Exercise directions — Exact copies of the lines below, from the one with "ATOM 112 C C" up to and including the one with "ATOM 141 C C", are what this calls for; leave out pictures.

Exercise data —
┌────────

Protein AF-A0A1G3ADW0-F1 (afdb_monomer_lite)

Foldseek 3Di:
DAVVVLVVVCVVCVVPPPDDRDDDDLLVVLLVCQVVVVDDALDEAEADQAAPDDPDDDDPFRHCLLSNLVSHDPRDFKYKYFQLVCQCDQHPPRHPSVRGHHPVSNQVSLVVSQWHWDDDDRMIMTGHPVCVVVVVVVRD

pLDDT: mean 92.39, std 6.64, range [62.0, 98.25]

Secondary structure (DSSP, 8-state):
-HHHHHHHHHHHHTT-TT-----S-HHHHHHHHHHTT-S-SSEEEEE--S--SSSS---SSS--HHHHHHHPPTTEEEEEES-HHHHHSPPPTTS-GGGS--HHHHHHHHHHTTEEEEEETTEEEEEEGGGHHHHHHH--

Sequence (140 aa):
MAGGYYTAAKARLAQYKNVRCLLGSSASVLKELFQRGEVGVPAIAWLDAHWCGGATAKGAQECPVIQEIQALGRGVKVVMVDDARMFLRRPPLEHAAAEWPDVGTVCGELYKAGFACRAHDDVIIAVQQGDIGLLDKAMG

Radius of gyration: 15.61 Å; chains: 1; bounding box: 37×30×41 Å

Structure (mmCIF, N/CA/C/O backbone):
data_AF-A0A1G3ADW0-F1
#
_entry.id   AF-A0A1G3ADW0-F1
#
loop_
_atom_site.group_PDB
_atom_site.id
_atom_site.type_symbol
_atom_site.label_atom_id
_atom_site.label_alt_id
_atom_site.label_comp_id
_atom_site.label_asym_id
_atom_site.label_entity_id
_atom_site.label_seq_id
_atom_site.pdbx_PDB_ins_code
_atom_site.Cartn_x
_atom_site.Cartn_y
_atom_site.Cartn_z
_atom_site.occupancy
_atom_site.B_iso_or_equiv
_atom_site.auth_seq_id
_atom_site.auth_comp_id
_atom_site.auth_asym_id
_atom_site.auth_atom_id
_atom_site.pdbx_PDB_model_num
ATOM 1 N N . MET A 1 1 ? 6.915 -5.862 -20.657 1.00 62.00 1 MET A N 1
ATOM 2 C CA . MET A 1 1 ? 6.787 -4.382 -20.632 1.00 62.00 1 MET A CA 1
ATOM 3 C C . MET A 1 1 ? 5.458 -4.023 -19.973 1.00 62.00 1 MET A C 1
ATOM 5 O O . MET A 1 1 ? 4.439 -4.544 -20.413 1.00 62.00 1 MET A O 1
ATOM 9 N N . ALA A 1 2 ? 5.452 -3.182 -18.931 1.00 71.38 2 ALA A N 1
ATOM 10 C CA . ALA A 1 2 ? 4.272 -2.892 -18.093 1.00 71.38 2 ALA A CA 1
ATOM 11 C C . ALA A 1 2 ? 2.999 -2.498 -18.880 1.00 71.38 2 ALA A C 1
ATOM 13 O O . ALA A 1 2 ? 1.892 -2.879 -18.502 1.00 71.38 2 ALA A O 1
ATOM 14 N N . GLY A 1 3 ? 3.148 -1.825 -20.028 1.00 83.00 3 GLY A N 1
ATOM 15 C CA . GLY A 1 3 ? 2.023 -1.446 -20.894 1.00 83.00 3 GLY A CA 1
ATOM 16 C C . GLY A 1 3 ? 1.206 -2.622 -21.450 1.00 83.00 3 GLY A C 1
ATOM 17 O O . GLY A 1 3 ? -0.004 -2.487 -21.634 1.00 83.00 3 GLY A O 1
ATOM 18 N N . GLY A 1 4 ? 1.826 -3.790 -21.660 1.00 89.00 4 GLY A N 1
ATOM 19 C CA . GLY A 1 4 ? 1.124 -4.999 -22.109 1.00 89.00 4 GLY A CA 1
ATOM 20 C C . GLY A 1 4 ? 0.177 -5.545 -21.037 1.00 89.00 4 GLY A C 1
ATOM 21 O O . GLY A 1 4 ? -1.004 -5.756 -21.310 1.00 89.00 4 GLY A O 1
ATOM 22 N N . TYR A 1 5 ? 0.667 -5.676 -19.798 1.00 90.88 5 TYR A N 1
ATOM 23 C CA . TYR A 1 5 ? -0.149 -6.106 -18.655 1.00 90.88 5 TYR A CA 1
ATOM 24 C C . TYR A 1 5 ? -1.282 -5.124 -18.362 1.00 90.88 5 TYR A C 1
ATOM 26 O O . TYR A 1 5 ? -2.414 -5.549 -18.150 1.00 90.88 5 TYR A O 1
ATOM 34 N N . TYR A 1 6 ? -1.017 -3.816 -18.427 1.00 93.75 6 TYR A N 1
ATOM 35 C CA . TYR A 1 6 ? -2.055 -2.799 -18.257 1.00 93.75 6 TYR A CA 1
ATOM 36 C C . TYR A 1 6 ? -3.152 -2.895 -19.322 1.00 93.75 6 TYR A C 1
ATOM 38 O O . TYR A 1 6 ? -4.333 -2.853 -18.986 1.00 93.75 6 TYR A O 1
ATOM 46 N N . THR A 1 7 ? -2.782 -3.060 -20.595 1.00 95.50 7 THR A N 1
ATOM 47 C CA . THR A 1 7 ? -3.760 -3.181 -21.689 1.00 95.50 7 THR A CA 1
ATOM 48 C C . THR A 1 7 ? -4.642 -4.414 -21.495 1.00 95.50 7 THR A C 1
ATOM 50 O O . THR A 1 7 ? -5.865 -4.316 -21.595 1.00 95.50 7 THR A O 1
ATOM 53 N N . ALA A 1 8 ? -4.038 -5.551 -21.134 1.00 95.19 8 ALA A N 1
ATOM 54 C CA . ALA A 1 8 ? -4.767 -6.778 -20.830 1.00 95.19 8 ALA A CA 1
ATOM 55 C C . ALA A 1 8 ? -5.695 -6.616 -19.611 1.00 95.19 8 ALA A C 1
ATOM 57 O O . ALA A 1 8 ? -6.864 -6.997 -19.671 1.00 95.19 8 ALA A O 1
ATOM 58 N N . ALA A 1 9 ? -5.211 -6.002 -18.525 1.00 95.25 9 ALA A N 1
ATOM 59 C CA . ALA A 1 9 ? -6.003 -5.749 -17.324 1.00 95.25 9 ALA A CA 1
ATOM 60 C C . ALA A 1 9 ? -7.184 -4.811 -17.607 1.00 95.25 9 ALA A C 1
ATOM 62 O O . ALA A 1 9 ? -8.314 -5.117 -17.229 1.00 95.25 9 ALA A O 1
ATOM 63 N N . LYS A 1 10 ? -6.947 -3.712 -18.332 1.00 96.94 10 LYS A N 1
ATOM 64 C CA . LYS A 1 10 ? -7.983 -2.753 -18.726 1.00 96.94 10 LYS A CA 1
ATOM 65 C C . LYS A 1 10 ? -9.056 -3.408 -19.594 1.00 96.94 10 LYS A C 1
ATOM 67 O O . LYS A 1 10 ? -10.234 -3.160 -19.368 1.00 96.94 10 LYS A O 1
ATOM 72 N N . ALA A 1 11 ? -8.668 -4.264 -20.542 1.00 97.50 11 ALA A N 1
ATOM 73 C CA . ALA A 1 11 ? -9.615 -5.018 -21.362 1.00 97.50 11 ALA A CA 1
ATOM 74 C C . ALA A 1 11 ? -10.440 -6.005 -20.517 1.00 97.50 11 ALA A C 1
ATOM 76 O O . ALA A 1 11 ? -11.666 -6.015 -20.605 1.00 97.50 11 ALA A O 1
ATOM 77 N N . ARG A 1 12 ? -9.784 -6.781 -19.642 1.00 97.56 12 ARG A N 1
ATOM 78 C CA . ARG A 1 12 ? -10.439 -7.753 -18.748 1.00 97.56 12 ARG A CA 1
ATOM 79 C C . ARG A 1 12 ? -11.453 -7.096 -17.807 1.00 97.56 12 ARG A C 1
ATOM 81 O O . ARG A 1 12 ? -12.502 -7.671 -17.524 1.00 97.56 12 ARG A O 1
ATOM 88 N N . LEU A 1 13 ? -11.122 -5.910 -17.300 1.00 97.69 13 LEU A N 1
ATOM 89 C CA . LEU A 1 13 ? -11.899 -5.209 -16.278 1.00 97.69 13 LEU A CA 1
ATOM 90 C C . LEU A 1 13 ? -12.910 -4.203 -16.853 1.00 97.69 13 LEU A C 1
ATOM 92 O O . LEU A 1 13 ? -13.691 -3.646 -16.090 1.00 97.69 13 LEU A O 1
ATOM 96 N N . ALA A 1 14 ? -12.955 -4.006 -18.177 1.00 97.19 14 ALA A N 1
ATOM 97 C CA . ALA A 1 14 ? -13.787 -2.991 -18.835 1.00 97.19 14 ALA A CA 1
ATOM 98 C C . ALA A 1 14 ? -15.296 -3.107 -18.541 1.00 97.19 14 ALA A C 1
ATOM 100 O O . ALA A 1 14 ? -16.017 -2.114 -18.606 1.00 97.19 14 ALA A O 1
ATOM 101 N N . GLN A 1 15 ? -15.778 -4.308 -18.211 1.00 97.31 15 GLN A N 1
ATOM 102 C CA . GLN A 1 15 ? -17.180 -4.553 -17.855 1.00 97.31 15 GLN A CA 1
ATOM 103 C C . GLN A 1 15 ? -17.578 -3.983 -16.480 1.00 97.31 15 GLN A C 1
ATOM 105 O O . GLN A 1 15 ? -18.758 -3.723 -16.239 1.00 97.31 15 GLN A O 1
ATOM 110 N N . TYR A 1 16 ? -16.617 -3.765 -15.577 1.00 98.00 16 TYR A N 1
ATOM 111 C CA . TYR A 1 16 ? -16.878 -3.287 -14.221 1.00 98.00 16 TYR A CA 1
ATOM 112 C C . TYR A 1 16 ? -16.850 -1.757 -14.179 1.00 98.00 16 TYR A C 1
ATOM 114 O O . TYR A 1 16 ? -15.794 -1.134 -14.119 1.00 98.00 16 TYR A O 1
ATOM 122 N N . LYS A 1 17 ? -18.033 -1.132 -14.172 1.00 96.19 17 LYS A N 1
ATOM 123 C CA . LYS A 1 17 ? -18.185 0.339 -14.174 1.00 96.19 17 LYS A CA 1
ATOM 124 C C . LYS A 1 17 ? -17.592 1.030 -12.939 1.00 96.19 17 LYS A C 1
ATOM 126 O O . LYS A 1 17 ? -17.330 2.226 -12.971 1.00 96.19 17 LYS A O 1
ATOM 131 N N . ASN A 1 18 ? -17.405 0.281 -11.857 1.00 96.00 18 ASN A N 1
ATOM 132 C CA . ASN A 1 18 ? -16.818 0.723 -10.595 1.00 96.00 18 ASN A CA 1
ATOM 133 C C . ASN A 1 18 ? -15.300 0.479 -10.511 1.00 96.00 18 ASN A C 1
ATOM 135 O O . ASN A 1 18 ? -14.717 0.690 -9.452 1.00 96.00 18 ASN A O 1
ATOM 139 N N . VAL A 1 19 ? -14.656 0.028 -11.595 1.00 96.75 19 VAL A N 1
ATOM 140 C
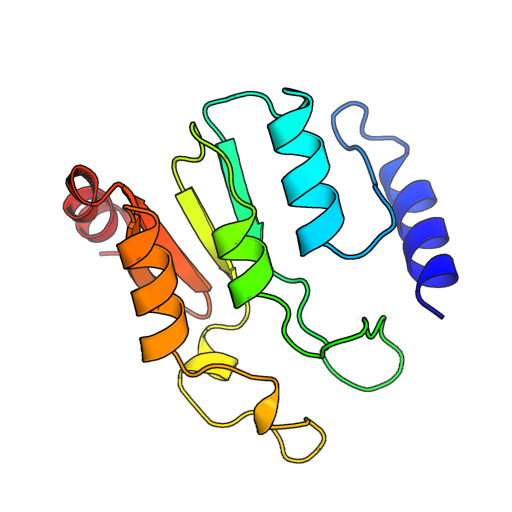 CA . VAL A 1 19 ? -13.211 -0.220 -11.649 1.00 96.75 19 VAL A CA 1
ATOM 141 C C . VAL A 1 19 ? -12.563 0.747 -12.631 1.00 96.75 19 VAL A C 1
ATOM 143 O O . VAL A 1 19 ? -12.913 0.800 -13.809 1.00 96.75 19 VAL A O 1
ATOM 146 N N . ARG A 1 20 ? -11.566 1.497 -12.154 1.00 95.75 20 ARG A N 1
ATOM 147 C CA . ARG A 1 20 ? -10.751 2.392 -12.979 1.00 95.75 20 ARG A CA 1
ATOM 148 C C . ARG A 1 20 ? -9.301 1.921 -12.971 1.00 95.75 20 ARG A C 1
ATOM 150 O O . ARG A 1 20 ? -8.622 2.033 -11.957 1.00 95.75 20 ARG A O 1
ATOM 157 N N . CYS A 1 21 ? -8.819 1.423 -14.107 1.00 96.62 21 CYS A N 1
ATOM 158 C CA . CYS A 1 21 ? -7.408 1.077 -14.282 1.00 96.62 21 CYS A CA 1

└────────

Completed exercise —
ATOM 112 C C . TYR A 1 16 ? -16.850 -1.757 -14.179 1.00 98.00 16 TYR A C 1
ATOM 114 O O . TYR A 1 16 ? -15.794 -1.134 -14.119 1.00 98.00 16 TYR A O 1
ATOM 122 N N . LYS A 1 17 ? -18.033 -1.132 -14.172 1.00 96.19 17 LYS A N 1
ATOM 123 C CA . LYS A 1 17 ? -18.185 0.339 -14.174 1.00 96.19 17 LYS A CA 1
ATOM 124 C C . LYS A 1 17 ? -17.592 1.030 -12.939 1.00 96.19 17 LYS A C 1
ATOM 126 O O . LYS A 1 17 ? -17.330 2.226 -12.971 1.00 96.19 17 LYS A O 1
ATOM 131 N N . ASN A 1 18 ? -17.405 0.281 -11.857 1.00 96.00 18 ASN A N 1
ATOM 132 C CA . ASN A 1 18 ? -16.818 0.723 -10.595 1.00 96.00 18 ASN A CA 1
ATOM 133 C C . ASN A 1 18 ? -15.300 0.479 -10.511 1.00 96.00 18 ASN A C 1
ATOM 135 O O . ASN A 1 18 ? -14.717 0.690 -9.452 1.00 96.00 18 ASN A O 1
ATOM 139 N N . VAL A 1 19 ? -14.656 0.028 -11.595 1.00 96.75 19 VAL A N 1
ATOM 140 C
 CA . VAL A 1 19 ? -13.211 -0.220 -11.649 1.00 96.75 19 VAL A CA 1
ATOM 141 C C . VAL A 1 19 ? -12.563 0.747 -12.631 1.00 96.75 19 VAL A C 1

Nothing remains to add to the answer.